Kirkus Reviews QR Code
A GREAT LOVE by Alexandra Koliontai

A GREAT LOVE

By

Pub Date: May 17th, 1982
Publisher: Norton

Translator Porter, author of an uneven Kollontai biography (1980), begins this book of Kollontai fiction--the 100-page title novella and two tiny stories--with a detailed introduction: there is ""overwhelming evidence,"" she demonstrates, that A Great Love is a roman & clef about Lenin's extramarital liaison with Inessa Armand, a French-born Bolshevik. And that historical context is vital here--because the novella itself is extremely weak as fiction and only slightly stronger as a feminist tract.

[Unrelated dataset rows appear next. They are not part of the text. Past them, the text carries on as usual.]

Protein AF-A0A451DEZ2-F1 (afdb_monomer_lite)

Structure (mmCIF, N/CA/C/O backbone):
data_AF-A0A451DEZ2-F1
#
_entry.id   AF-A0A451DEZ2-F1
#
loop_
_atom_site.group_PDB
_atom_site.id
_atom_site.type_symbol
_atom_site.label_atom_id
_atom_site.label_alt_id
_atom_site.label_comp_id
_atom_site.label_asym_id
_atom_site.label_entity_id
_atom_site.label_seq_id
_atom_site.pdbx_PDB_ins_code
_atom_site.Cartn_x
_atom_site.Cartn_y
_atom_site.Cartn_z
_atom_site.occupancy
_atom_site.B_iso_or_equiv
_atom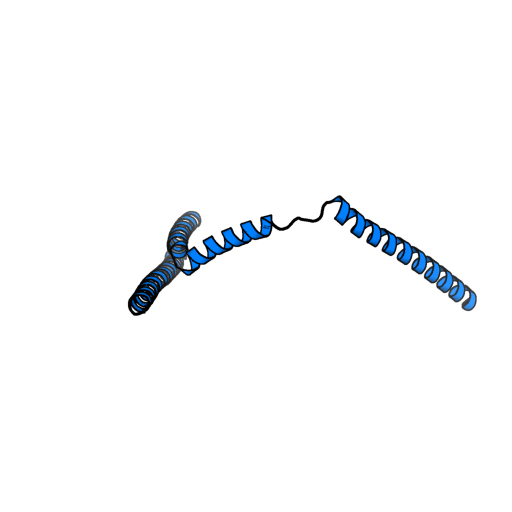_site.auth_seq_id
_atom_site.auth_comp_id
_atom_site.auth_asym_id
_atom_site.auth_atom_id
_atom_site.pdbx_PDB_model_num
ATOM 1 N N . MET A 1 1 ? -40.814 6.765 4.541 1.00 64.56 1 MET A N 1
ATOM 2 C CA . MET A 1 1 ? -39.730 7.782 4.513 1.00 64.56 1 MET A CA 1
ATOM 3 C C . MET A 1 1 ? -39.141 8.118 5.895 1.00 64.56 1 MET A C 1
ATOM 5 O O . MET A 1 1 ? -37.943 8.353 5.982 1.00 64.56 1 MET A O 1
ATOM 9 N N . HIS A 1 2 ? -39.922 8.104 6.986 1.00 77.44 2 HIS A N 1
ATOM 10 C CA . HIS A 1 2 ? -39.454 8.497 8.330 1.00 77.44 2 HIS A CA 1
ATOM 11 C C . HIS A 1 2 ? -38.432 7.528 8.973 1.00 77.44 2 HIS A C 1
ATOM 13 O O . HIS A 1 2 ? -37.466 7.958 9.597 1.00 77.44 2 HIS A O 1
ATOM 19 N N . ILE A 1 3 ? -38.594 6.217 8.758 1.00 81.81 3 ILE A N 1
ATOM 20 C CA . ILE A 1 3 ? -37.759 5.165 9.374 1.00 81.81 3 ILE A CA 1
ATOM 21 C C . ILE A 1 3 ? -36.297 5.242 8.899 1.00 81.81 3 ILE A C 1
ATOM 23 O O . ILE A 1 3 ? -35.373 5.142 9.702 1.00 81.81 3 ILE A O 1
ATOM 27 N N . HIS A 1 4 ? -36.072 5.515 7.609 1.00 79.81 4 HIS A N 1
ATOM 28 C CA . HIS A 1 4 ? -34.723 5.679 7.054 1.00 79.81 4 HIS A CA 1
ATOM 29 C C . HIS A 1 4 ? -33.992 6.891 7.656 1.00 79.81 4 HIS A C 1
ATOM 31 O O . HIS A 1 4 ? -32.787 6.846 7.904 1.00 79.81 4 HIS A O 1
ATOM 37 N N . LYS A 1 5 ? -34.731 7.970 7.952 1.00 83.56 5 LYS A N 1
ATOM 38 C CA . LYS A 1 5 ? -34.176 9.166 8.594 1.00 83.56 5 LYS A CA 1
ATOM 39 C C . LYS A 1 5 ? -33.716 8.855 10.018 1.00 83.56 5 LYS A C 1
ATOM 41 O O . LYS A 1 5 ? -32.621 9.263 10.389 1.00 83.56 5 LYS A O 1
ATOM 46 N N . LEU A 1 6 ? -34.499 8.079 10.770 1.00 85.50 6 LEU A N 1
ATOM 47 C CA . LEU A 1 6 ? -34.112 7.609 12.102 1.00 85.50 6 LEU A CA 1
ATOM 48 C C . LEU A 1 6 ? -32.861 6.726 12.040 1.00 85.50 6 LEU A C 1
ATOM 50 O O . LEU A 1 6 ? -31.903 6.997 12.757 1.00 85.50 6 LEU A O 1
ATOM 54 N N . TYR A 1 7 ? -32.815 5.742 11.137 1.00 85.31 7 TYR A N 1
ATOM 55 C CA . TYR A 1 7 ? -31.645 4.872 10.974 1.00 85.31 7 TYR A CA 1
ATOM 56 C C . TYR A 1 7 ? -30.354 5.664 10.716 1.00 85.31 7 TYR A C 1
ATOM 58 O O . TYR A 1 7 ? -29.351 5.444 11.390 1.00 85.31 7 TYR A O 1
ATOM 66 N N . ASN A 1 8 ? -30.394 6.640 9.804 1.00 85.25 8 ASN A N 1
ATOM 67 C CA . ASN A 1 8 ? -29.230 7.467 9.482 1.00 85.25 8 ASN A CA 1
ATOM 6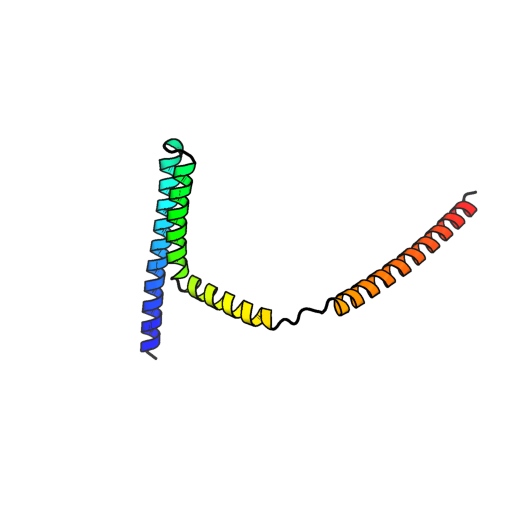8 C C . ASN A 1 8 ? -28.777 8.351 10.661 1.00 85.25 8 ASN A C 1
ATOM 70 O O . ASN A 1 8 ? -27.596 8.657 10.818 1.00 85.25 8 ASN A O 1
ATOM 74 N N . ILE A 1 9 ? -29.719 8.769 11.509 1.00 86.12 9 ILE A N 1
ATOM 75 C CA . ILE A 1 9 ? -29.412 9.506 12.735 1.00 86.12 9 ILE A CA 1
ATOM 76 C C . ILE A 1 9 ? -28.686 8.584 13.726 1.00 86.12 9 ILE A C 1
ATOM 78 O O . ILE A 1 9 ? -27.611 8.945 14.207 1.00 86.12 9 ILE A O 1
ATOM 82 N N . TYR A 1 10 ? -29.210 7.381 13.980 1.00 84.75 10 TYR A N 1
ATOM 83 C CA . TYR A 1 10 ? -28.582 6.412 14.885 1.00 84.75 10 TYR A CA 1
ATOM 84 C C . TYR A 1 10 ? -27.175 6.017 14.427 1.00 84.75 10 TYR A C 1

Set in 1905 Paris, this is the story of Natasha, a devoted Party Worker who falls miserably in love with exile-revolutionary Semyon Semyonovich. Though married to fragile, conventional Anyuta, ""Senya"" returns Natasha's love with off-hand passion--in a series of assignations. But, along with her bubbling adoration, Natasha feels wave upon wave of bitter frustration: Senya ""never recognized her sexual needs as a woman""; he treats her as a plaything, not as an intellectual equal; he continues to dutifully attend his wife's needs, never making a single sacrifice for Natasha; much like the husband in A Doll's House, he's casually insulting and cruel. So Natasha does much crying--""crying from the depths of her soul, crying for one more dream destroyed, one more irreperable [sic] insult, one more wound to her tired heart."" And finally, after separations and reunions galore, she tells him goodbye (""You take absolutely no account of my needs. I find that a strange kind of equality, I must say""), giving herself ""body and soul"" to her work. . . while Kollontai--in case you missed the point--ends up with: ""So learn from this, all you men who have made women suffer through your blindness. . . if you injure a woman's heart you will kill her love!"" Hardly a subtle message--especially when delivered in repetitive, poorly-prosed confrontations. But the roman à clef aspects may intrigue some Lenin-watchers, and undiscriminating feminists might want to add this to the role-model shelf.